▶ **Provided information**
Content starts
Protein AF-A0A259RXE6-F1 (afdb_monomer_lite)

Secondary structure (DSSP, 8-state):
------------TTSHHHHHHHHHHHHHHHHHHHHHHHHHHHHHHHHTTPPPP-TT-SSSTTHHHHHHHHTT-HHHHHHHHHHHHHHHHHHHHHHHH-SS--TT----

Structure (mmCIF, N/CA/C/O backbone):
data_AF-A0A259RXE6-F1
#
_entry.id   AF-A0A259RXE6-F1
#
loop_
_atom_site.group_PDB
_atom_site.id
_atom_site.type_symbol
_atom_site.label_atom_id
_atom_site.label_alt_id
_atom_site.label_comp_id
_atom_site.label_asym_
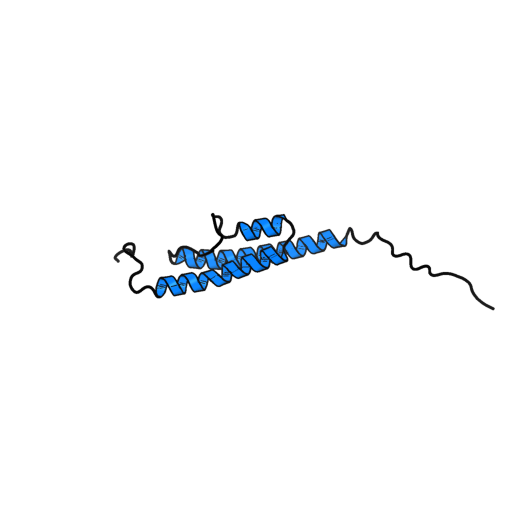id
_atom_site.label_entity_id
_atom_site.label_seq_id
_atom_site.pdbx_PDB_ins_code
_atom_site.Cartn_x
_atom_site.Cartn_y
_atom_site.Cartn_z
_atom_site.occupancy
_atom_site.B_iso_or_equiv
_atom_site.auth_seq_id
_atom_site.auth_comp_id
_atom_site.auth_asym_id
_atom_site.auth_atom_id
_atom_site.pdbx_PDB_model_num
ATOM 1 N N . MET A 1 1 ? -47.428 -21.123 48.544 1.00 36.59 1 MET A N 1
ATOM 2 C CA . MET A 1 1 ? -45.957 -21.264 48.472 1.00 36.59 1 MET A CA 1
ATOM 3 C C . MET A 1 1 ? -45.456 -20.506 47.251 1.00 36.59 1 MET A C 1
ATOM 5 O O . MET A 1 1 ? -45.960 -20.803 46.186 1.00 36.59 1 MET A O 1
ATOM 9 N N . LYS A 1 2 ? -44.474 -19.607 47.454 1.00 42.25 2 LYS A N 1
ATOM 10 C CA . LYS A 1 2 ? -43.408 -19.147 46.527 1.00 42.25 2 LYS A CA 1
ATOM 11 C C . LYS A 1 2 ? -43.823 -18.540 45.168 1.00 42.25 2 LYS A C 1
ATOM 13 O O . LYS A 1 2 ? -44.620 -19.120 44.464 1.00 42.25 2 LYS A O 1
ATOM 18 N N . LYS A 1 3 ? -43.256 -17.463 44.623 1.00 45.41 3 LYS A N 1
ATOM 19 C CA . LYS A 1 3 ? -42.271 -16.410 44.958 1.00 45.41 3 LYS A CA 1
ATOM 20 C C . LYS A 1 3 ? -42.403 -15.459 43.741 1.00 45.41 3 LYS A C 1
ATOM 22 O O . LYS A 1 3 ? -42.424 -15.930 42.616 1.00 45.41 3 LYS A O 1
ATOM 27 N N . ALA A 1 4 ? -42.789 -14.203 43.925 1.00 47.50 4 ALA A N 1
ATOM 28 C CA . ALA A 1 4 ? -41.894 -13.049 43.849 1.00 47.50 4 ALA A CA 1
ATOM 29 C C . ALA A 1 4 ? -41.059 -12.908 42.552 1.00 47.50 4 ALA A C 1
ATOM 31 O O . ALA A 1 4 ? -40.112 -13.649 42.333 1.00 47.50 4 ALA A O 1
ATOM 32 N N . HIS A 1 5 ? -41.348 -11.803 41.853 1.00 41.44 5 HIS A N 1
ATOM 33 C CA . HIS A 1 5 ? -40.385 -10.803 41.371 1.00 41.44 5 HIS A CA 1
ATOM 34 C C . HIS A 1 5 ? -39.645 -11.017 40.038 1.00 41.44 5 HIS A C 1
ATOM 36 O O . HIS A 1 5 ? -38.713 -11.799 39.928 1.00 41.44 5 HIS A O 1
ATOM 42 N N . LYS A 1 6 ? -40.025 -10.130 39.101 1.00 53.88 6 LYS A N 1
ATOM 43 C CA . LYS A 1 6 ? -39.173 -9.219 38.316 1.00 53.88 6 LYS A CA 1
ATOM 44 C C . LYS A 1 6 ? -37.916 -9.815 37.684 1.00 53.88 6 LYS A C 1
ATOM 46 O O . LYS A 1 6 ? -36.922 -9.989 38.374 1.00 53.88 6 LYS A O 1
ATOM 51 N N . ILE A 1 7 ? -37.881 -9.815 36.353 1.00 49.72 7 ILE A N 1
ATOM 52 C CA . ILE A 1 7 ? -36.694 -9.336 35.636 1.00 49.72 7 ILE A CA 1
ATOM 53 C C . ILE A 1 7 ? -37.185 -8.436 34.502 1.00 49.72 7 ILE A C 1
ATOM 55 O O . ILE A 1 7 ? -37.546 -8.888 33.422 1.00 49.72 7 ILE A O 1
ATOM 59 N N . ALA A 1 8 ? -37.265 -7.140 34.804 1.00 44.62 8 ALA A N 1
ATOM 60 C CA . ALA A 1 8 ? -37.221 -6.118 33.778 1.00 44.62 8 ALA A CA 1
ATOM 61 C C . ALA A 1 8 ? -35.829 -6.208 33.153 1.00 44.62 8 ALA A C 1
ATOM 63 O O . ALA A 1 8 ? -34.828 -6.003 33.843 1.00 44.62 8 ALA A O 1
ATOM 64 N N . THR A 1 9 ? -35.771 -6.569 31.877 1.00 45.09 9 THR A N 1
ATOM 65 C CA . THR A 1 9 ? -34.549 -6.560 31.077 1.00 45.09 9 THR A CA 1
ATOM 66 C C . THR A 1 9 ? -34.124 -5.107 30.884 1.00 45.09 9 THR A C 1
ATOM 68 O O . THR A 1 9 ? -34.439 -4.468 29.885 1.00 45.09 9 THR A O 1
ATOM 71 N N . ALA A 1 10 ? -33.463 -4.545 31.894 1.00 45.50 10 ALA A N 1
ATOM 72 C CA . ALA A 1 10 ? -32.737 -3.298 31.769 1.00 45.50 10 ALA A CA 1
ATOM 73 C C . ALA A 1 10 ? -31.524 -3.587 30.881 1.00 45.50 10 ALA A C 1
ATOM 75 O O . ALA A 1 10 ? -30.538 -4.165 31.332 1.00 45.50 10 ALA A O 1
ATOM 76 N N . VAL A 1 11 ? -31.623 -3.
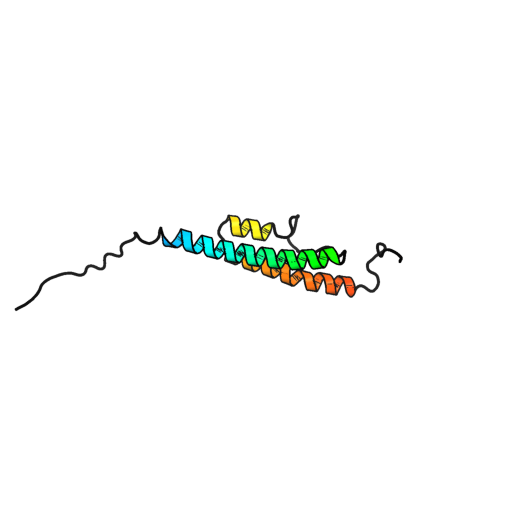228 29.600 1.00 44.50 11 VAL A N 1
ATOM 77 C CA . VAL A 1 11 ? -30.459 -3.113 28.723 1.00 44.50 11 VAL A CA 1
ATOM 78 C C . VAL A 1 11 ? -29.615 -1.979 29.293 1.00 44.50 11 VAL A C 1
ATOM 80 O O . VAL A 1 11 ? -29.882 -0.797 29.084 1.00 44.50 11 VAL A O 1
ATOM 83 N N . THR A 1 12 ? -28.636 -2.351 30.107 1.00 45.03 12 THR A N 1
ATOM 84 C CA . THR A 1 12 ? -27.602 -1.471 30.632 1.00 45.03 12 THR A CA 1
ATOM 85 C C . THR A 1 12 ? -26.777 -0.954 29.457 1.00 45.03 12 THR A C 1
ATOM 87 O O . THR A 1 12 ? -25.848 -1.601 28.985 1.00 45.03 12 THR A O 1
ATOM 90 N N . ALA A 1 13 ? -27.119 0.243 28.985 1.00 45.00 13 ALA A N 1
ATOM 91 C CA . ALA A 1 13 ? -26.387 1.011 27.981 1.00 45.00 13 ALA A CA 1
ATOM 92 C C . ALA A 1 13 ? -25.045 1.565 28.521 1.00 45.00 13 ALA A C 1
ATOM 94 O O . ALA A 1 13 ? -24.746 2.744 28.358 1.00 45.00 13 ALA A O 1
ATOM 95 N N . ALA A 1 14 ? -24.245 0.736 29.202 1.00 44.75 14 ALA A N 1
ATOM 96 C CA . ALA A 1 14 ? -23.018 1.168 29.882 1.00 44.75 14 ALA A CA 1
ATOM 97 C C . ALA A 1 14 ? -21.752 0.371 29.514 1.00 44.75 14 ALA A C 1
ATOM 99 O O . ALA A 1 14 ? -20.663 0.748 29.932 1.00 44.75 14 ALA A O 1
Content ends
▶ **Work request**
For this task, write out exactly the lines of the entries above, starting at the line with "ATOM 27 N N" and ending at the line with "ATOM 36 O O", both included, and no others.

▶ **Response area**
ATOM 27 N N . ALA A 1 4 ? -42.789 -14.203 43.925 1.00 47.50 4 ALA A N 1
ATOM 28 C CA . ALA A 1 4 ? -41.894 -13.049 43.849 1.00 47.50 4 ALA A CA 1
ATOM 29 C C . ALA A 1 4 ? -41.059 -12.908 42.552 1.00 47.50 4 ALA A C 1
ATOM 31 O O . ALA A 1 4 ? -40.112 -13.649 42.333 1.00 47.50 4 ALA A O 1
ATOM 32 N N . HIS A 1 5 ? -41.348 -11.803 41.853 1.00 41.44 5 HIS A N 1
ATOM 33 C CA . HIS A 1 5 ? -40.385 -10.803 41.371 1.00 41.44 5 HIS A CA 1
ATOM 34 C C . HIS A 1 5 ? -39.645 -11.017 40.038 1.00 41.44 5 HIS A C 1
ATOM 36 O O . HIS A 1 5 ? -38.713 -11.799 39.928 1.00 41.44 5 HIS A O 1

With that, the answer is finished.